In the formula: p represents the volatilization coefficient of the pheromone; Δτ _ij (t) represents the pheromone increment brought by the ants in the current cycle to the link (i, j);

The dynamic change process of the path can be reflected by the record of the number of visits n _j to the node. Once a node is disconnected from the network, n _j at this time becomes 0, and of course its selection probability becomes 0, and once n _j reaches After the control value Q _j may continue to increase, but since the pheromone τ _ij (t) is decreasing all the time, the node is no longer visited after it increases to a certain value; at this time, the visit times value of the unselected node is reassigned as 0, at the same time S _ij is set to the initial value 1, τ _ij is restored to the initial value, and the cycle has been repeated;

According to the improved ant colony algorithm, the path to the target resource is obtained, and a suitable one is randomly selected in the case of multiple paths, and the flow table is issued to the switches on the path.

2. SDN-based cloud platform resource scheduling and management system according to claim 1 is characterized in that: the concrete process of described step (1) is:

(1.1) First set the monitoring of LinkEvent link event, ConnectionUp connection establishment, ConnectionDown connection disconnection and HostEvent user event;

(1.2) Start the discovery, conn and host_tracker modules corresponding to the above events, and both ConnectionUp and ConnectionDown correspond to the conn module;

(1.3) Determine whether the above event is triggered. When the SDN controller monitors the occurrence of the above event, it calls the do() function corresponding to the above event for processing, and records the current network topology information through the function processing.

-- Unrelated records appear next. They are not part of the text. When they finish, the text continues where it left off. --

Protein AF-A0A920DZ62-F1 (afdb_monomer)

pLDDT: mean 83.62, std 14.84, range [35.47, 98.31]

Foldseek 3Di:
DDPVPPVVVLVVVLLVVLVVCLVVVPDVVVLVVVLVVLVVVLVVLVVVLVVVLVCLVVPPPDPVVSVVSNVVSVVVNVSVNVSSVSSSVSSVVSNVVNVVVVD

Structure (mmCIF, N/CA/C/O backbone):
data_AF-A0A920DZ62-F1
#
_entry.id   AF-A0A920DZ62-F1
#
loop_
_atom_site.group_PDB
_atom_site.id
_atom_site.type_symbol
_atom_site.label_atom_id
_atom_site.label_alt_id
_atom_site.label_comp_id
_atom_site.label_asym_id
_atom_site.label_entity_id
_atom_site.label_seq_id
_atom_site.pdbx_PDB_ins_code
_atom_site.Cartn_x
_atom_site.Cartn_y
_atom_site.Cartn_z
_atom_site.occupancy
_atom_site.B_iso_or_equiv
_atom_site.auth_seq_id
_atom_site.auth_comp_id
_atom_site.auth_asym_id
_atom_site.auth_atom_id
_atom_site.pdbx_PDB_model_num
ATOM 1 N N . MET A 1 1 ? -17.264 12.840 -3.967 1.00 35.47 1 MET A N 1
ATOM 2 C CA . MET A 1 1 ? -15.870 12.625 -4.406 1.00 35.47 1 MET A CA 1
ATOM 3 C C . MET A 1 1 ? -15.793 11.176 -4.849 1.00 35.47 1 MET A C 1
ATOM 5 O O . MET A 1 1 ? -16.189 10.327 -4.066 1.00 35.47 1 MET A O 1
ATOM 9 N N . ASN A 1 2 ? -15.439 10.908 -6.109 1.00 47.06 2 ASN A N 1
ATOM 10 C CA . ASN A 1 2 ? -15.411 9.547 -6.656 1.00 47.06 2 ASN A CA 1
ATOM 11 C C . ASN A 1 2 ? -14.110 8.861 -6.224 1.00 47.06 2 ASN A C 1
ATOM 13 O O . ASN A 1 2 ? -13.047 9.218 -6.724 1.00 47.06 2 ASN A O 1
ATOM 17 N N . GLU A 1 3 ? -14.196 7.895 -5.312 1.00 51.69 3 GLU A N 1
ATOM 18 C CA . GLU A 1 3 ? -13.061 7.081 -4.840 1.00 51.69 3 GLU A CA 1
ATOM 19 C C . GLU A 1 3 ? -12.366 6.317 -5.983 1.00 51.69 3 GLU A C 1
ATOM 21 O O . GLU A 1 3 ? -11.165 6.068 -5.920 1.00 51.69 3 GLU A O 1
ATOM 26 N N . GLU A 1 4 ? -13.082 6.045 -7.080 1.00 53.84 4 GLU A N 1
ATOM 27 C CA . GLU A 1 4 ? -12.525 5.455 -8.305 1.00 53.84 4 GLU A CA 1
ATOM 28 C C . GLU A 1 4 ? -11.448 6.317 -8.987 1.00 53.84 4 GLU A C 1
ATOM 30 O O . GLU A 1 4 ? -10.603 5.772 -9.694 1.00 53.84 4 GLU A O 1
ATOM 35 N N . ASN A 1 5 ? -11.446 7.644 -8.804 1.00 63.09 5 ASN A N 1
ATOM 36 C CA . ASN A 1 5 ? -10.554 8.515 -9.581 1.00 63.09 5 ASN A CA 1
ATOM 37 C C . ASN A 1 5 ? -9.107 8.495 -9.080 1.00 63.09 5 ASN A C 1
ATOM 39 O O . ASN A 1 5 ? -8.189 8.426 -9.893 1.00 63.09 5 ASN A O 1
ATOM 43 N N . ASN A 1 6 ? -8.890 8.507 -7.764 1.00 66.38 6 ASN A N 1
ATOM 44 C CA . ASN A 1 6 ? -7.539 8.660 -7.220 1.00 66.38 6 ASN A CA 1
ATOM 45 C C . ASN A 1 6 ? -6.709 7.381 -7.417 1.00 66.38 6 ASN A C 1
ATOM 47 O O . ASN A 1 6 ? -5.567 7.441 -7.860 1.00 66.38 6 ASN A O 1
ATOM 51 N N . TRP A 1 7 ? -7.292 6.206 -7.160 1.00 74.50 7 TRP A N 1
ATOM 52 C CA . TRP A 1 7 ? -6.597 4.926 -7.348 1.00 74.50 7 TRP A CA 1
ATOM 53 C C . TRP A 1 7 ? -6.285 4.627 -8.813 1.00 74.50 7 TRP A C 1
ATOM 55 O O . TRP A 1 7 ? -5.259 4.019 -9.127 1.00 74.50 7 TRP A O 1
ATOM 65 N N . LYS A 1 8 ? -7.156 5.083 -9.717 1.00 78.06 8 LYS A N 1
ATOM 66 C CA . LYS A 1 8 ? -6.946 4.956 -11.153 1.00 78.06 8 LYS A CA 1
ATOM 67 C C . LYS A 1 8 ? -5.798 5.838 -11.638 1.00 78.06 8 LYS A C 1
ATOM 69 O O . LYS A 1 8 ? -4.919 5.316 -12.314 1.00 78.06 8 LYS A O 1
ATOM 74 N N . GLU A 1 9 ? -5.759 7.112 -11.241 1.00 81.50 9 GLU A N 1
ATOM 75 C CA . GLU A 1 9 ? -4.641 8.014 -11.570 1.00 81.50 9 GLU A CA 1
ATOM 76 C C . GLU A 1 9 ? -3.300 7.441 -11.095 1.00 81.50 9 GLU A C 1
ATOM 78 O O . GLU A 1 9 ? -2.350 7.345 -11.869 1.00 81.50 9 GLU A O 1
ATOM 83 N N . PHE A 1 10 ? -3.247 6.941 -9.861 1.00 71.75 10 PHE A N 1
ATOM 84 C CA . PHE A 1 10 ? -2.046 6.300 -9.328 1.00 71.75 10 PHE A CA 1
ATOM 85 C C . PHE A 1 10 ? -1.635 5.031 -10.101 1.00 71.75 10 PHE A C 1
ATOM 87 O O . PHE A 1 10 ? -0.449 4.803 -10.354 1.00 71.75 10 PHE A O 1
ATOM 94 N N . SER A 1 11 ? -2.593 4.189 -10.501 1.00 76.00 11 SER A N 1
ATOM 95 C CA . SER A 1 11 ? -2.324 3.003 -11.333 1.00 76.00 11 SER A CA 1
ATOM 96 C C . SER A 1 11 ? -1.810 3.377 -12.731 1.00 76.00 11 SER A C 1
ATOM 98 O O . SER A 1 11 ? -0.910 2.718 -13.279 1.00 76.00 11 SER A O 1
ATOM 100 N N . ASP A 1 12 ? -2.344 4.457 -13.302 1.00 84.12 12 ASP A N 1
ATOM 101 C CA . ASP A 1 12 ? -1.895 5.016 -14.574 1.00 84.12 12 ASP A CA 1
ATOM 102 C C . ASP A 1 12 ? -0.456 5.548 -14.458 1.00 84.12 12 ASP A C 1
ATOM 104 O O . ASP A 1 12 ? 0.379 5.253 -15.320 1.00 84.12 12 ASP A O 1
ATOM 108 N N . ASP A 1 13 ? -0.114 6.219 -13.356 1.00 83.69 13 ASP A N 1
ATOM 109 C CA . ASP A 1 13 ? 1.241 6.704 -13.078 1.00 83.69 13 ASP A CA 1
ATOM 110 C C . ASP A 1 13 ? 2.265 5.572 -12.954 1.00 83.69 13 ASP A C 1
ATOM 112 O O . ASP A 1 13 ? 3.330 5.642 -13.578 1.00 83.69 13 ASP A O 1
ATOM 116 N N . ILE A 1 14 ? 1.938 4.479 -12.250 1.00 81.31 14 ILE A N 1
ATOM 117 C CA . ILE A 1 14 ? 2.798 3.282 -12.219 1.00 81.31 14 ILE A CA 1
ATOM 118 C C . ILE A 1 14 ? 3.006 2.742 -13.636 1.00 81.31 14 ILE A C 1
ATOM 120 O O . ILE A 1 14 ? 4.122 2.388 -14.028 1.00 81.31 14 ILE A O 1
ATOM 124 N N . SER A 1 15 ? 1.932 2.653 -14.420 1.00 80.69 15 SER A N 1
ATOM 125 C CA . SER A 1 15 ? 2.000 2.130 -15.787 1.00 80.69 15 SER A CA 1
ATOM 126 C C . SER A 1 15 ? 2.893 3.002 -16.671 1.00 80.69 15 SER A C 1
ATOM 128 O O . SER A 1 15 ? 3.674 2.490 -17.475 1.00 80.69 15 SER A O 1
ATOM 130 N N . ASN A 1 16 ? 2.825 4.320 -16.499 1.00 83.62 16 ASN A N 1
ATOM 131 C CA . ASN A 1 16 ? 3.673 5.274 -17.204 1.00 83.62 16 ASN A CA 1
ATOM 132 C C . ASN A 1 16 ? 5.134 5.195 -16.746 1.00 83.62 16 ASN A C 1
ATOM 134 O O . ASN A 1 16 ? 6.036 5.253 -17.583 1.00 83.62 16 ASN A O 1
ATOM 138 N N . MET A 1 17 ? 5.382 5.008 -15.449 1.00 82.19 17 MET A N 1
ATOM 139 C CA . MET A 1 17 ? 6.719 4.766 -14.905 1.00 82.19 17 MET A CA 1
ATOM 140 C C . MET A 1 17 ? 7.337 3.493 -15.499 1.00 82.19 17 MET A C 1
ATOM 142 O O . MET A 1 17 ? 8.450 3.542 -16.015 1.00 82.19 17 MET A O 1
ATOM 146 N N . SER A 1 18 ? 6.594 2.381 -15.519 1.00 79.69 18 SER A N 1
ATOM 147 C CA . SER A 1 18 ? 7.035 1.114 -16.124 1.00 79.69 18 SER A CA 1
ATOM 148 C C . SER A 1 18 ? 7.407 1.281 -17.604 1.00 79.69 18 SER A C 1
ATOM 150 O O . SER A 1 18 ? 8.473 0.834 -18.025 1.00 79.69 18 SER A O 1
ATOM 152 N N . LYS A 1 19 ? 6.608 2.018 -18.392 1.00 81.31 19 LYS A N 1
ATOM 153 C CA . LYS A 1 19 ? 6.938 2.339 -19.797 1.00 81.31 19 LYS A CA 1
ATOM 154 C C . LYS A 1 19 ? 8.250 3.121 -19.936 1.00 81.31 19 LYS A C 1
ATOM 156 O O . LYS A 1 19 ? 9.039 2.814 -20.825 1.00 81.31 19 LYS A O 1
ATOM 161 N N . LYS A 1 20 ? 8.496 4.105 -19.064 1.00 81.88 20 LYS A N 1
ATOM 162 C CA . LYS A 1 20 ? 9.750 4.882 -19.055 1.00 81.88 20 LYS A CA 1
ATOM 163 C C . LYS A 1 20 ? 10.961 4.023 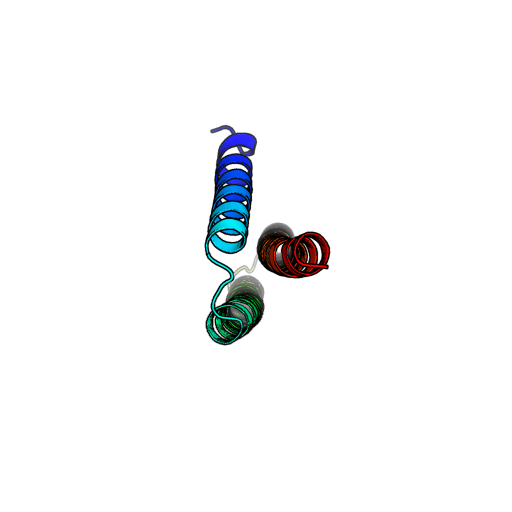-18.684 1.00 81.88 20 LYS A C 1
ATOM 165 O O . LYS A 1 20 ? 12.047 4.247 -19.207 1.00 81.88 20 LYS A O 1
ATOM 170 N N . ILE A 1 21 ? 10.783 3.044 -17.800 1.00 76.38 21 ILE A N 1
ATOM 171 C CA . ILE A 1 21 ? 11.838 2.082 -17.454 1.00 76.38 21 ILE A CA 1
ATOM 172 C C . ILE A 1 21 ? 12.141 1.192 -18.661 1.00 76.38 21 ILE A C 1
ATOM 174 O O . ILE A 1 21 ? 13.303 1.085 -19.043 1.00 76.38 21 ILE A O 1
ATOM 178 N N . LYS A 1 22 ? 11.108 0.658 -19.335 1.00 74.00 22 LYS A N 1
ATOM 179 C CA . LYS A 1 22 ? 11.269 -0.095 -20.595 1.00 74.00 22 LYS A CA 1
ATOM 180 C C . LYS A 1 22 ? 12.102 0.677 -21.622 1.00 74.00 22 LYS A C 1
ATOM 182 O O . LYS A 1 22 ? 13.053 0.131 -22.178 1.00 74.00 22 LYS A O 1
ATOM 187 N N . SER A 1 23 ? 11.797 1.959 -21.838 1.00 75.38 23 SER A N 1
ATOM 188 C CA . SER A 1 23 ? 12.507 2.773 -22.832 1.00 75.38 23 SER A CA 1
ATOM 189 C C . SER A 1 23 ? 13.964 3.083 -22.468 1.00 75.38 23 SER A C 1
ATOM 191 O O . SER A 1 23 ? 14.757 3.327 -23.370 1.00 75.38 23 SER A O 1
ATOM 193 N N . ASN A 1 24 ? 14.332 3.048 -21.181 1.00 71.94 24 ASN A N 1
ATOM 194 C CA . ASN A 1 24 ? 15.632 3.520 -20.681 1.00 71.94 24 ASN A CA 1
ATOM 195 C C . ASN A 1 24 ? 16.470 2.431 -19.976 1.00 71.94 24 ASN A C 1
ATOM 197 O O . ASN A 1 24 ? 17.373 2.763 -19.222 1.00 71.94 24 ASN A O 1
ATOM 201 N N . ILE A 1 25 ? 16.183 1.140 -20.195 1.00 66.88 25 ILE A N 1
ATOM 202 C CA . ILE A 1 25 ? 16.767 -0.006 -19.451 1.00 66.88 25 ILE A CA 1
ATOM 203 C C . ILE A 1 25 ? 18.289 -0.215 -19.574 1.00 66.88 25 ILE A C 1
ATOM 205 O O . ILE A 1 25 ? 18.810 -1.210 -19.098 1.00 66.88 25 ILE A O 1
ATOM 209 N N . THR A 1 26 ? 19.028 0.701 -20.190 1.00 62.56 26 THR A N 1
ATOM 210 C CA . THR A 1 26 ? 20.467 0.538 -20.448 1.00 62.56 26 THR A CA 1
ATOM 211 C C . THR A 1 26 ? 21.327 0.343 -19.189 1.00 62.56 26 THR A C 1
ATOM 213 O O . THR A 1 26 ? 22.448 -0.130 -19.332 1.00 62.56 26 THR A O 1
ATOM 216 N N . ASP A 1 27 ? 20.807 0.634 -17.987 1.00 63.19 27 ASP A N 1
ATOM 217 C CA . ASP A 1 27 ? 21.531 0.526 -16.714 1.00 63.19 27 ASP A CA 1
ATOM 218 C C . ASP A 1 27 ? 20.795 -0.381 -15.701 1.00 63.19 27 ASP A C 1
ATOM 220 O O . ASP A 1 27 ? 19.868 0.058 -15.014 1.00 63.19 27 ASP A O 1
ATOM 224 N N . GLU A 1 28 ? 21.215 -1.646 -15.573 1.00 64.56 28 GLU A N 1
ATOM 225 C CA . GLU A 1 28 ? 20.637 -2.623 -14.626 1.00 64.56 28 GLU A CA 1
ATOM 226 C C . GLU A 1 28 ? 20.742 -2.192 -13.146 1.00 64.56 28 GLU A C 1
ATOM 228 O O . GLU A 1 28 ? 19.846 -2.489 -12.353 1.00 64.56 28 GLU A O 1
ATOM 233 N N . GLU A 1 29 ? 21.790 -1.450 -12.766 1.00 64.69 29 GLU A N 1
ATOM 234 C CA . GLU A 1 29 ? 22.032 -0.992 -11.383 1.00 64.69 29 GLU A CA 1
ATOM 235 C C . GLU A 1 29 ? 20.924 -0.044 -10.885 1.00 64.69 29 GLU A C 1
ATOM 237 O O . GLU A 1 29 ? 20.355 -0.243 -9.810 1.00 64.69 29 GLU A O 1
ATOM 242 N N . ASN A 1 30 ? 20.505 0.908 -11.726 1.00 76.56 30 ASN A N 1
ATOM 243 C CA . ASN A 1 30 ? 19.446 1.875 -11.405 1.00 76.56 30 ASN A CA 1
ATOM 244 C C . ASN A 1 30 ? 18.081 1.206 -11.154 1.00 76.56 30 ASN A C 1
ATOM 246 O O . ASN A 1 30 ? 17.206 1.748 -10.473 1.00 76.56 30 ASN A O 1
ATOM 250 N N . ILE A 1 31 ? 17.874 0.024 -11.728 1.00 81.38 31 ILE A N 1
ATOM 251 C CA . ILE A 1 31 ? 16.619 -0.720 -11.652 1.00 81.38 31 ILE A CA 1
ATOM 252 C C . ILE A 1 31 ? 16.542 -1.513 -10.352 1.00 81.38 31 ILE A C 1
ATOM 254 O O . ILE A 1 31 ? 15.477 -1.576 -9.730 1.00 81.38 31 ILE A O 1
ATOM 258 N N . GLU A 1 32 ? 17.652 -2.117 -9.936 1.00 82.81 32 GLU A N 1
ATOM 259 C CA . GLU A 1 32 ? 17.710 -2.835 -8.667 1.00 82.81 32 GLU A CA 1
ATOM 260 C C . GLU A 1 32 ? 17.571 -1.867 -7.483 1.00 82.81 32 GLU A C 1
ATOM 262 O O . GLU A 1 32 ? 16.800 -2.131 -6.558 1.00 82.81 32 GLU A O 1
ATOM 267 N N . ASP A 1 33 ? 18.181 -0.683 -7.568 1.00 86.00 33 ASP A N 1
ATOM 268 C CA . ASP A 1 33 ? 17.995 0.394 -6.588 1.00 86.00 33 ASP A CA 1
ATOM 269 C C . ASP A 1 33 ? 16.542 0.876 -6.502 1.00 86.00 33 ASP A C 1
AT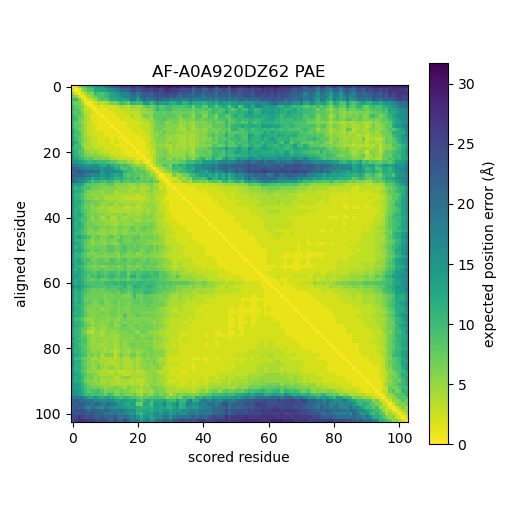OM 271 O O . ASP A 1 33 ? 16.012 1.109 -5.407 1.00 86.00 33 ASP A O 1
ATOM 275 N N . LEU A 1 34 ? 15.846 0.964 -7.639 1.00 86.81 34 LEU A N 1
ATOM 276 C CA . LEU A 1 34 ? 14.422 1.290 -7.663 1.00 86.81 34 LEU A CA 1
ATOM 277 C C . LEU A 1 34 ? 13.577 0.194 -6.995 1.00 86.81 34 LEU A C 1
ATOM 279 O O . LEU A 1 34 ? 12.698 0.500 -6.186 1.00 86.81 34 LEU A O 1
ATOM 283 N N . LYS A 1 35 ? 13.843 -1.087 -7.285 1.00 87.69 35 LYS A N 1
ATOM 284 C CA . LYS A 1 35 ? 13.157 -2.215 -6.628 1.00 87.69 35 LYS A CA 1
ATOM 285 C C . LYS A 1 35 ? 13.391 -2.208 -5.118 1.00 87.69 35 LYS A C 1
ATOM 287 O O . LYS A 1 35 ? 12.444 -2.422 -4.357 1.00 87.69 35 LYS A O 1
ATOM 292 N N . ASN A 1 36 ? 14.618 -1.929 -4.686 1.00 90.62 36 ASN A N 1
ATOM 293 C CA . ASN A 1 36 ? 14.971 -1.811 -3.274 1.00 90.62 36 ASN A CA 1
ATOM 294 C C . ASN A 1 36 ? 14.263 -0.625 -2.608 1.00 90.62 36 ASN A C 1
ATOM 296 O O . ASN A 1 36 ? 13.718 -0.776 -1.515 1.00 90.62 36 ASN A O 1
ATOM 300 N N . SER A 1 37 ? 14.168 0.516 -3.292 1.00 91.50 37 SER A N 1
ATOM 301 C CA . SER A 1 37 ? 13.433 1.693 -2.813 1.00 91.50 37 SER A CA 1
ATOM 302 C C . SER A 1 37 ? 11.933 1.416 -2.650 1.00 91.50 37 SER A C 1
ATOM 304 O O . SER A 1 37 ? 11.333 1.797 -1.642 1.00 91.50 37 SER A O 1
ATOM 306 N N . LEU A 1 38 ? 11.314 0.689 -3.590 1.00 91.56 38 LEU A N 1
ATOM 307 C CA . LEU A 1 38 ? 9.916 0.254 -3.472 1.00 91.56 38 LEU A CA 1
ATOM 308 C C . LEU A 1 38 ? 9.726 -0.729 -2.307 1.00 91.56 38 LEU A C 1
ATOM 310 O O . LEU A 1 38 ? 8.770 -0.602 -1.543 1.00 91.56 38 LEU A O 1
ATOM 314 N N . LYS A 1 39 ? 10.662 -1.664 -2.101 1.00 92.88 39 LYS A N 1
ATOM 315 C CA . LYS A 1 39 ? 10.640 -2.564 -0.938 1.00 92.88 39 LYS A CA 1
ATOM 316 C C . LYS A 1 39 ? 10.714 -1.782 0.380 1.00 92.88 39 LYS A C 1
ATOM 318 O O . LYS A 1 39 ? 9.880 -2.003 1.256 1.00 92.88 39 LYS A O 1
ATOM 323 N N . ALA A 1 40 ? 11.648 -0.839 0.495 1.00 94.81 40 ALA A N 1
ATOM 324 C CA . ALA A 1 40 ? 11.780 0.018 1.673 1.00 94.81 40 ALA A CA 1
ATOM 325 C C . ALA A 1 40 ? 10.518 0.866 1.912 1.00 94.81 40 ALA A C 1
ATOM 327 O O . ALA A 1 40 ? 10.072 1.026 3.046 1.00 94.81 40 ALA A O 1
ATOM 328 N 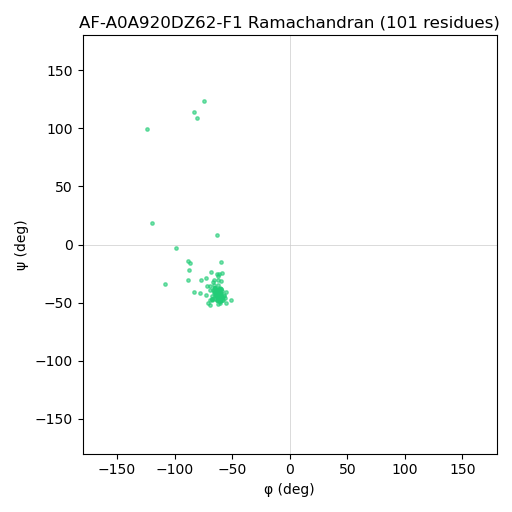N . THR A 1 41 ? 9.879 1.345 0.841 1.00 91.75 41 THR A N 1
ATOM 329 C CA . THR A 1 41 ? 8.602 2.069 0.922 1.00 91.75 41 THR A CA 1
ATOM 330 C C . THR A 1 41 ? 7.494 1.191 1.510 1.00 91.75 41 THR A C 1
ATOM 332 O O . THR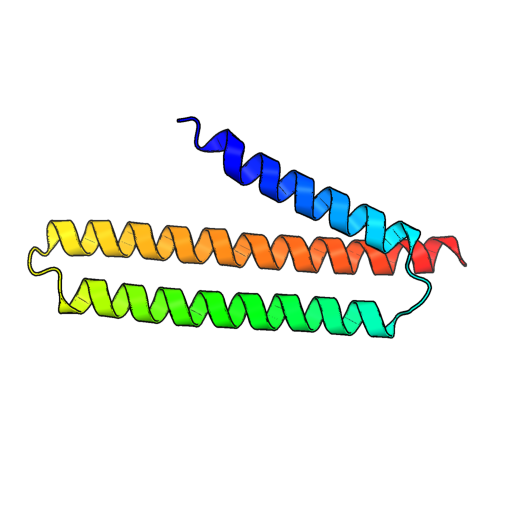 A 1 41 ? 6.768 1.635 2.399 1.00 91.75 41 THR A O 1
ATOM 335 N N . LYS A 1 42 ? 7.385 -0.075 1.084 1.00 92.50 42 LYS A N 1
ATOM 336 C CA . LYS A 1 42 ? 6.414 -1.032 1.644 1.00 92.50 42 LYS A CA 1
ATOM 337 C C . LYS A 1 42 ? 6.639 -1.291 3.137 1.00 92.50 42 LYS A C 1
ATOM 339 O O . LYS A 1 42 ? 5.679 -1.373 3.909 1.00 92.50 42 LYS A O 1
ATOM 344 N N . GLU A 1 43 ? 7.897 -1.417 3.550 1.00 94.00 43 GLU A N 1
ATOM 345 C CA . GLU A 1 43 ? 8.267 -1.576 4.960 1.00 94.00 43 GLU A CA 1
ATOM 346 C C . GLU A 1 43 ? 7.892 -0.321 5.761 1.00 94.00 43 GLU A C 1
ATOM 348 O O . GLU A 1 43 ? 7.253 -0.427 6.808 1.00 94.00 43 GLU A O 1
ATOM 353 N N . SER A 1 44 ? 8.172 0.868 5.218 1.00 94.62 44 SER A N 1
ATOM 354 C CA . SER A 1 44 ? 7.775 2.143 5.823 1.00 94.62 44 SER A CA 1
ATOM 355 C C . SER A 1 44 ? 6.259 2.256 6.000 1.00 94.62 44 SER A C 1
ATOM 357 O O . SER A 1 44 ? 5.804 2.615 7.082 1.00 94.62 44 SER A O 1
ATOM 359 N N . ILE A 1 45 ? 5.467 1.905 4.979 1.00 93.12 45 ILE A N 1
ATOM 360 C CA . ILE A 1 45 ? 3.996 1.858 5.061 1.00 93.12 45 ILE A CA 1
ATOM 361 C C . ILE A 1 45 ? 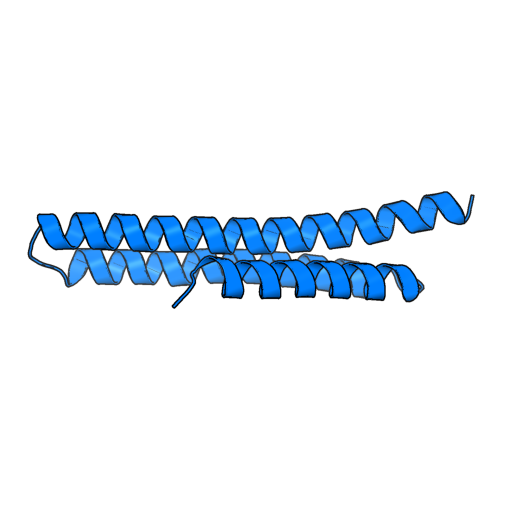3.563 0.908 6.180 1.00 93.12 45 ILE A C 1
ATOM 363 O O . ILE A 1 45 ? 2.741 1.269 7.020 1.00 93.12 45 ILE A O 1
ATOM 367 N N . SER A 1 46 ? 4.136 -0.297 6.233 1.00 94.56 46 SER A N 1
ATOM 368 C CA . SER A 1 46 ? 3.779 -1.282 7.258 1.00 94.56 46 SER A CA 1
ATOM 369 C C . SER A 1 46 ? 4.021 -0.764 8.675 1.00 94.56 46 SER A C 1
ATOM 371 O O . SER A 1 46 ? 3.174 -0.990 9.543 1.00 94.56 46 SER A O 1
ATOM 373 N N . ASN A 1 47 ? 5.128 -0.047 8.885 1.00 96.31 47 ASN A N 1
ATOM 374 C CA . ASN A 1 47 ? 5.477 0.557 10.167 1.00 96.31 47 ASN A CA 1
ATOM 375 C C . ASN A 1 47 ? 4.536 1.716 10.518 1.00 96.31 47 ASN A C 1
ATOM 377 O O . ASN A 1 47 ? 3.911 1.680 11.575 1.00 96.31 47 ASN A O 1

3. SDN-based cloud platform resource scheduling and management system according to claim 1 is characterized in that: the concrete process of described step (2) is:

(2.1) The link parameters are obtained by querying the port status of the switch, so the monitoring of the PortStatsReceived event is set, and the corresponding conn module is started;

(2.2) When a new flow arrives, the port status query is performed by calling the switch port query function at a certain time interval, and a query request is sent to each port of all switches connected to the controller to obtain the remaining bandwidth of the port and packet loss. Rate;

(2.3) Use the processing function in the module to process the queried state variables, record the corresponding state parameters, and calculate the bandwidth usage and packet loss rate of each link within the time interval.